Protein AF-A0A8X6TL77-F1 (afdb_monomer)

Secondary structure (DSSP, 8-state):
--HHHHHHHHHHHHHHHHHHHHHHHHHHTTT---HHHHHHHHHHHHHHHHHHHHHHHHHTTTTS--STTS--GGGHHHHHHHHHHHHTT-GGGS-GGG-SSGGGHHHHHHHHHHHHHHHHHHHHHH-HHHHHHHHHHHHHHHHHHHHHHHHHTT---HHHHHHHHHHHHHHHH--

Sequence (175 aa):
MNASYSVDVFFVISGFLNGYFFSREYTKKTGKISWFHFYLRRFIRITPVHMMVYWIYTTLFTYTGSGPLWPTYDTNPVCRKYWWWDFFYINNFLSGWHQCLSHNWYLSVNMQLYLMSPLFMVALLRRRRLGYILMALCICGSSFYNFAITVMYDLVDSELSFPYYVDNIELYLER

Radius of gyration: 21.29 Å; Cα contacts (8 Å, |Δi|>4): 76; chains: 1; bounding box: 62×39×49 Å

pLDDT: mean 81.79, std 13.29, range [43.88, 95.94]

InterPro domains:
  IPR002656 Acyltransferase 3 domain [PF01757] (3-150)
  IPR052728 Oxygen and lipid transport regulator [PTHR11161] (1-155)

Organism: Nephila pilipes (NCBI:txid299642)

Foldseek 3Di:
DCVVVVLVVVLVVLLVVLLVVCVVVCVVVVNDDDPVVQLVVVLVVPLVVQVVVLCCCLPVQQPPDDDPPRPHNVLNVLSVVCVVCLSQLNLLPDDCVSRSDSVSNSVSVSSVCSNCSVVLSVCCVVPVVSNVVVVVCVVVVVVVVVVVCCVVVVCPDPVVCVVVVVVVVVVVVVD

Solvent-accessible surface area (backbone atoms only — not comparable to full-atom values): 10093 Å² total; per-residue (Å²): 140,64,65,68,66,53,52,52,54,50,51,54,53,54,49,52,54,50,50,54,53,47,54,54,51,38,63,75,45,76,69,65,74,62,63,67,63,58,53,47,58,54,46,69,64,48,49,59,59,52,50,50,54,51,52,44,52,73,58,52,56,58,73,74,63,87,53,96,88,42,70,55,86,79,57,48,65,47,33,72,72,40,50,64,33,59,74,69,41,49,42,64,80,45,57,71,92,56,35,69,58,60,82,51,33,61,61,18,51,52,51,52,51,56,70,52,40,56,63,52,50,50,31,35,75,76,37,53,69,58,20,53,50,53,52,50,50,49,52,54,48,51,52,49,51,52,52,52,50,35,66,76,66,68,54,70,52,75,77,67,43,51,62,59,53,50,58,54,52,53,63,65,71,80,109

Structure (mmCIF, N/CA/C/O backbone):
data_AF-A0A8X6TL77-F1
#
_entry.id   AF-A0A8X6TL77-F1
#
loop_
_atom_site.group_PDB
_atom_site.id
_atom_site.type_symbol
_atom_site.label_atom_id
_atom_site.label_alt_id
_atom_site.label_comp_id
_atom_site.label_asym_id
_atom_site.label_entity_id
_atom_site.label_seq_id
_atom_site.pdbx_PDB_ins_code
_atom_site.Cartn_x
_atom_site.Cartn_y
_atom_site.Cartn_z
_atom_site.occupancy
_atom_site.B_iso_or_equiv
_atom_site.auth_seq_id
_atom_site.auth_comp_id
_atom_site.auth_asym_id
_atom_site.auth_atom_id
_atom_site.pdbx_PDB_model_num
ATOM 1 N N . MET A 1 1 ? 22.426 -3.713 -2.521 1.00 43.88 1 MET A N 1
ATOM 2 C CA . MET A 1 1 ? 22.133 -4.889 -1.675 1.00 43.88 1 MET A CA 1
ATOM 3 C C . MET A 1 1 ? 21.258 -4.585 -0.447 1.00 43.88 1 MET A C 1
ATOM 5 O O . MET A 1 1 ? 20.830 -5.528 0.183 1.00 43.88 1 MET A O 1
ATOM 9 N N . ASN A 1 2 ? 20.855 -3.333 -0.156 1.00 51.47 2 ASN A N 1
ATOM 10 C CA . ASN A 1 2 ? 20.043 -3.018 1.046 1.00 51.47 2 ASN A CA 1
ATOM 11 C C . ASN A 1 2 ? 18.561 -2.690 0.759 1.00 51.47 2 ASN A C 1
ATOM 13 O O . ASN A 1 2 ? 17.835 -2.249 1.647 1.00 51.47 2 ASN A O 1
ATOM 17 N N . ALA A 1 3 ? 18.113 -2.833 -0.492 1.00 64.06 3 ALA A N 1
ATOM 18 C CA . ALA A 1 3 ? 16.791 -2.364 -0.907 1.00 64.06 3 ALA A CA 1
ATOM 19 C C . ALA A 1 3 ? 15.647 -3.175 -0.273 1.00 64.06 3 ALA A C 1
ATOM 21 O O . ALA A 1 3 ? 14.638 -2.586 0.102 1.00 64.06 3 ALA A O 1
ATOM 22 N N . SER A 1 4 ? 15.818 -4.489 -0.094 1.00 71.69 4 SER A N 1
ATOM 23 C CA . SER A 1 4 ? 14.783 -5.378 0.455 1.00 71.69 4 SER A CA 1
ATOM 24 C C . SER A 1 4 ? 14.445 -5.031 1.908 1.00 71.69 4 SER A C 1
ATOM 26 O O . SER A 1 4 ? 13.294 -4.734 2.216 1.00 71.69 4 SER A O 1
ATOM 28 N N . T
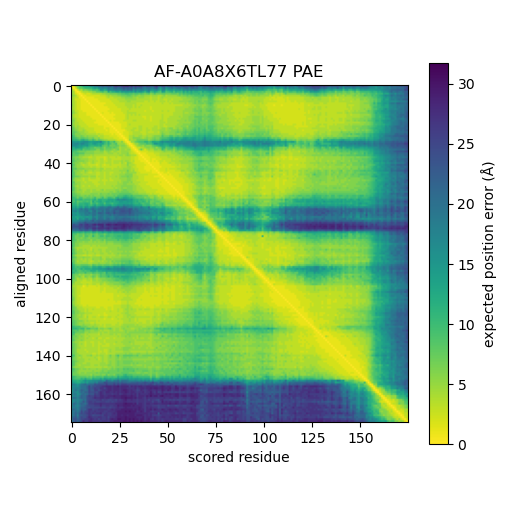YR A 1 5 ? 15.463 -4.901 2.765 1.00 81.38 5 TYR A N 1
ATOM 29 C CA . TYR A 1 5 ? 15.286 -4.503 4.167 1.00 81.38 5 TYR A CA 1
ATOM 30 C C . TYR A 1 5 ? 14.633 -3.123 4.322 1.00 81.38 5 TYR A C 1
ATOM 32 O O . TYR A 1 5 ? 13.866 -2.881 5.254 1.00 81.38 5 TYR A O 1
ATOM 40 N N . SER A 1 6 ? 14.911 -2.198 3.397 1.00 88.12 6 SER A N 1
ATOM 41 C CA . SER A 1 6 ? 14.296 -0.868 3.411 1.00 88.12 6 SER A CA 1
ATOM 42 C C . SER A 1 6 ? 12.784 -0.929 3.173 1.00 88.12 6 SER A C 1
ATOM 44 O O . SER A 1 6 ? 12.032 -0.189 3.816 1.00 88.12 6 SER A O 1
ATOM 46 N N . VAL A 1 7 ? 12.333 -1.825 2.291 1.00 89.31 7 VAL A N 1
ATOM 47 C CA . VAL A 1 7 ? 10.910 -2.022 1.990 1.00 89.31 7 VAL A CA 1
ATOM 48 C C . VAL A 1 7 ? 10.173 -2.621 3.193 1.00 89.31 7 VAL A C 1
ATOM 50 O O . VAL A 1 7 ? 9.078 -2.158 3.525 1.00 89.31 7 VAL A O 1
ATOM 53 N N . ASP A 1 8 ? 10.793 -3.556 3.912 1.00 89.56 8 ASP A N 1
ATOM 54 C CA . ASP A 1 8 ? 10.201 -4.148 5.118 1.00 89.56 8 ASP A CA 1
ATOM 55 C C . ASP A 1 8 ? 9.982 -3.102 6.214 1.00 89.56 8 ASP A C 1
ATOM 57 O O . ASP A 1 8 ? 8.887 -2.980 6.774 1.00 89.56 8 ASP A O 1
ATOM 61 N N . VAL A 1 9 ? 10.996 -2.268 6.470 1.00 92.50 9 VAL A N 1
ATOM 62 C CA . VAL A 1 9 ? 10.889 -1.159 7.428 1.00 92.50 9 VAL A CA 1
ATOM 63 C C . VAL A 1 9 ? 9.779 -0.188 7.014 1.00 92.50 9 VAL A C 1
ATOM 65 O O . VAL A 1 9 ? 8.987 0.251 7.855 1.00 92.50 9 VAL A O 1
ATOM 68 N N . PHE A 1 10 ? 9.664 0.117 5.719 1.00 92.31 10 PHE A N 1
ATOM 69 C CA . PHE A 1 10 ? 8.598 0.972 5.199 1.00 92.31 10 PHE A CA 1
ATOM 70 C C . PHE A 1 10 ? 7.198 0.394 5.464 1.00 92.31 10 PHE A C 1
ATOM 72 O O . PHE A 1 10 ? 6.298 1.140 5.877 1.00 92.31 10 PHE A O 1
ATOM 79 N N . PHE A 1 11 ? 6.999 -0.913 5.277 1.00 93.00 11 PHE A N 1
ATOM 80 C CA . PHE A 1 11 ? 5.720 -1.565 5.569 1.00 93.00 11 PHE A CA 1
ATOM 81 C C . PHE A 1 11 ? 5.388 -1.551 7.060 1
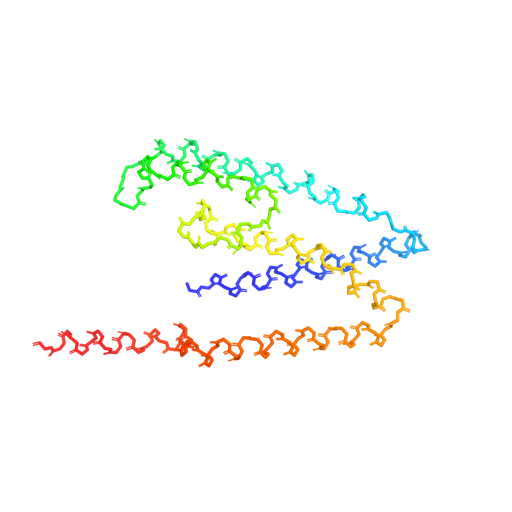.00 93.00 11 PHE A C 1
ATOM 83 O O . PHE A 1 11 ? 4.251 -1.230 7.423 1.00 93.00 11 PHE A O 1
ATOM 90 N N . VAL A 1 12 ? 6.369 -1.811 7.928 1.00 93.25 12 VAL A N 1
ATOM 91 C CA . VAL A 1 12 ? 6.181 -1.776 9.388 1.00 93.25 12 VAL A CA 1
ATOM 92 C C . VAL A 1 12 ? 5.747 -0.385 9.850 1.00 93.25 12 VAL A C 1
ATOM 94 O O . VAL A 1 12 ? 4.738 -0.247 10.550 1.00 93.25 12 VAL A O 1
ATOM 97 N N . ILE A 1 13 ? 6.449 0.663 9.410 1.00 94.88 13 ILE A N 1
ATOM 98 C CA . ILE A 1 13 ? 6.118 2.051 9.764 1.00 94.88 13 ILE A CA 1
ATOM 99 C C . ILE A 1 13 ? 4.735 2.431 9.220 1.00 94.88 13 ILE A C 1
ATOM 101 O O . ILE A 1 13 ? 3.913 3.006 9.943 1.00 94.88 13 ILE A O 1
ATOM 105 N N . SER A 1 14 ? 4.447 2.080 7.964 1.00 93.94 14 SER A N 1
ATOM 106 C CA . SER A 1 14 ? 3.153 2.354 7.327 1.00 93.94 14 SER A CA 1
ATOM 107 C C . SER A 1 14 ? 1.990 1.683 8.064 1.00 93.94 14 SER A C 1
ATOM 109 O O . SER A 1 14 ? 0.951 2.318 8.279 1.00 93.94 14 SER A O 1
ATOM 111 N N . GLY A 1 15 ? 2.166 0.429 8.490 1.00 93.06 15 GLY A N 1
ATOM 112 C CA . GLY A 1 15 ? 1.188 -0.327 9.269 1.00 93.06 15 GLY A CA 1
ATOM 113 C C . GLY A 1 15 ? 0.962 0.260 10.664 1.00 93.06 15 GLY A C 1
ATOM 114 O O . GLY A 1 15 ? -0.189 0.482 11.054 1.00 93.06 15 GLY A O 1
ATOM 115 N N . PHE A 1 16 ? 2.039 0.587 11.385 1.00 93.62 16 PHE A N 1
ATOM 116 C CA . PHE A 1 16 ? 1.969 1.208 12.711 1.00 93.62 16 PHE A CA 1
ATOM 117 C C . PHE A 1 16 ? 1.209 2.539 12.677 1.00 93.62 16 PHE A C 1
ATOM 119 O O . PHE A 1 16 ? 0.259 
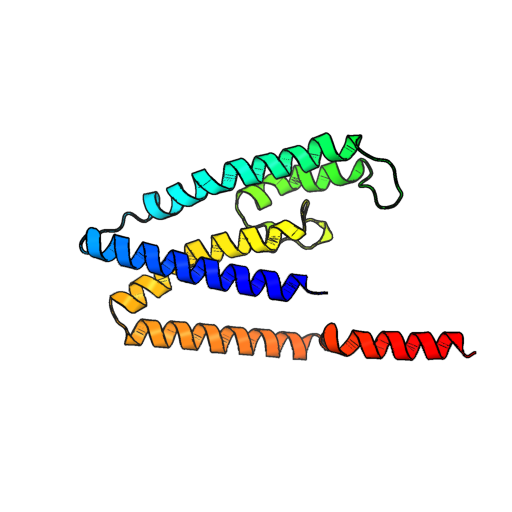2.748 13.438 1.00 93.62 16 PHE A O 1
ATOM 126 N N . LEU A 1 17 ? 1.578 3.420 11.744 1.00 93.75 17 LEU A N 1
ATOM 127 C CA . LEU A 1 17 ? 0.955 4.732 11.601 1.00 93.75 17 LEU A CA 1
ATOM 128 C C . LEU A 1 17 ? -0.532 4.613 11.245 1.00 93.75 17 LEU A C 1
ATOM 130 O O . LEU A 1 17 ? -1.373 5.324 11.801 1.00 93.75 17 LEU A O 1
ATOM 134 N N . ASN A 1 18 ? -0.869 3.687 10.347 1.00 93.31 18 ASN A N 1
ATOM 135 C CA . ASN A 1 18 ? -2.254 3.409 9.994 1.00 93.31 18 ASN A CA 1
ATOM 136 C C . ASN A 1 18 ? -3.068 2.929 11.209 1.00 93.31 18 ASN A C 1
ATOM 138 O O . ASN A 1 18 ? -4.165 3.433 11.450 1.00 93.31 18 ASN A O 1
ATOM 142 N N . GLY A 1 19 ? -2.512 2.020 12.017 1.00 91.94 19 GLY A N 1
ATOM 143 C CA . GLY A 1 19 ? -3.152 1.537 13.245 1.00 91.94 19 GLY A CA 1
ATOM 144 C C . GLY A 1 19 ? -3.384 2.635 14.272 1.00 91.94 19 GLY A C 1
ATOM 145 O O . GLY A 1 19 ? -4.469 2.721 14.854 1.00 91.94 19 GLY A O 1
ATOM 146 N N . TYR A 1 20 ? -2.406 3.525 14.437 1.00 92.06 20 TYR A N 1
ATOM 147 C CA . TYR A 1 20 ? -2.530 4.685 15.312 1.00 92.06 20 TYR A CA 1
ATOM 148 C C . TYR A 1 20 ? -3.673 5.617 14.876 1.00 92.06 20 TYR A C 1
ATOM 150 O O . TYR A 1 20 ? -4.549 5.953 15.682 1.00 92.06 20 TYR A O 1
ATOM 158 N N . PHE A 1 21 ? -3.715 6.001 13.595 1.00 90.06 21 PHE A N 1
ATOM 159 C CA . PHE A 1 21 ? -4.783 6.858 13.073 1.00 90.06 21 PHE A CA 1
ATOM 160 C C . PHE A 1 21 ? -6.156 6.192 13.159 1.00 90.06 21 PHE A C 1
ATOM 162 O O . PHE A 1 21 ? -7.122 6.847 13.560 1.00 90.06 21 PHE A O 1
ATOM 169 N N . PHE A 1 22 ? -6.238 4.900 12.839 1.00 90.31 22 PHE A N 1
ATOM 170 C CA . PHE A 1 22 ? -7.480 4.142 12.907 1.00 90.31 22 PHE A CA 1
ATOM 171 C C . PHE A 1 22 ? -8.023 4.067 14.336 1.00 90.31 22 PHE A C 1
ATOM 173 O O . PHE A 1 22 ? -9.186 4.393 14.557 1.00 90.31 22 PHE A O 1
ATOM 180 N N . SER A 1 23 ? -7.189 3.719 15.320 1.00 88.62 23 SER A N 1
ATOM 181 C CA . SER A 1 23 ? -7.588 3.665 16.736 1.00 88.62 23 SER A CA 1
ATOM 182 C C . SER A 1 23 ? -8.101 5.021 17.240 1.00 88.62 23 SER A C 1
ATOM 184 O O . SER A 1 23 ? -9.136 5.115 17.914 1.00 88.62 23 SER A O 1
ATOM 186 N N . ARG A 1 24 ? -7.429 6.107 16.837 1.00 89.50 24 ARG A N 1
ATOM 187 C CA . ARG A 1 24 ? -7.843 7.476 17.162 1.00 89.50 24 ARG A CA 1
ATOM 188 C C . ARG A 1 24 ? -9.179 7.850 16.511 1.00 89.50 24 ARG A C 1
ATOM 190 O O . ARG A 1 24 ? -10.024 8.443 17.181 1.00 89.50 24 ARG A O 1
ATOM 197 N N . GLU A 1 25 ? -9.392 7.529 15.233 1.00 88.38 25 GLU A N 1
ATOM 198 C CA . GLU A 1 25 ? -10.659 7.810 14.533 1.00 88.38 25 GLU A CA 1
ATOM 199 C C . GLU A 1 25 ? -11.806 6.935 15.069 1.00 88.38 25 GLU A C 1
ATOM 201 O O . GLU A 1 25 ? -12.910 7.441 15.279 1.00 88.38 25 GLU A O 1
ATOM 206 N N . TYR A 1 26 ? -11.531 5.666 15.381 1.00 87.38 26 TYR A N 1
ATOM 207 C CA . TYR A 1 26 ? -12.484 4.725 15.971 1.00 87.38 26 TYR A CA 1
ATOM 208 C C . TYR A 1 26 ? -12.999 5.213 17.330 1.00 87.38 26 TYR A C 1
ATOM 210 O O . TYR A 1 26 ? -14.208 5.214 17.570 1.00 87.38 26 TYR A O 1
ATOM 218 N N . THR A 1 27 ? -12.091 5.689 18.189 1.00 85.25 27 THR A N 1
ATOM 219 C CA . THR A 1 27 ? -12.432 6.236 19.511 1.00 85.25 27 THR A CA 1
ATOM 220 C C . THR A 1 27 ? -13.247 7.526 19.383 1.00 85.25 27 THR A C 1
ATOM 222 O O . THR A 1 27 ? -14.272 7.677 20.042 1.00 85.25 27 THR A O 1
ATOM 225 N N . LYS A 1 28 ? -12.849 8.436 18.480 1.00 87.69 28 LYS A N 1
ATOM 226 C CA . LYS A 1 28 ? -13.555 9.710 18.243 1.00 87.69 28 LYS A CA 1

# [Task directions]
Transcribe exactly, and only, the lines from the one bearing "ATOM 206 N N" through the last line of the entries, counting both.

# [Exercise response]
ATOM 206 N N . TYR A 1 26 ? -11.531 5.666 15.381 1.00 87.38 26 TYR A N 1
ATOM 207 C CA . TYR A 1 26 ? -12.484 4.725 15.971 1.00 87.38 26 TYR A CA 1
ATOM 208 C C . TYR A 1 26 ? -12.999 5.213 17.330 1.00 87.38 26 TYR A C 1
ATOM 210 O O . TYR A 1 26 ? -14.208 5.214 17.570 1.00 87.38 26 TYR A O 1
ATOM 218 N N . THR A 1 27 ? -12.091 5.689 18.189 1.00 85.25 27 THR A N 1
ATOM 219 C CA . THR A 1 27 ? -12.432 6.236 19.511 1.00 85.25 27 THR A CA 1
ATOM 220 C C . THR A 1 27 ? -13.247 7.526 19.383 1.00 85.25 27 THR A C 1
ATOM 222 O O . THR A 1 27 ? -14.272 7.677 20.042 1.00 85.25 27 THR A O 1
ATOM 225 N N . LYS A 1 28 ? -12.849 8.436 18.480 1.00 87.69 28 LYS A N 1
ATOM 226 C CA . LYS A 1 28 ? -13.555 9.710 18.243 1.00 87.69 28 LYS A CA 1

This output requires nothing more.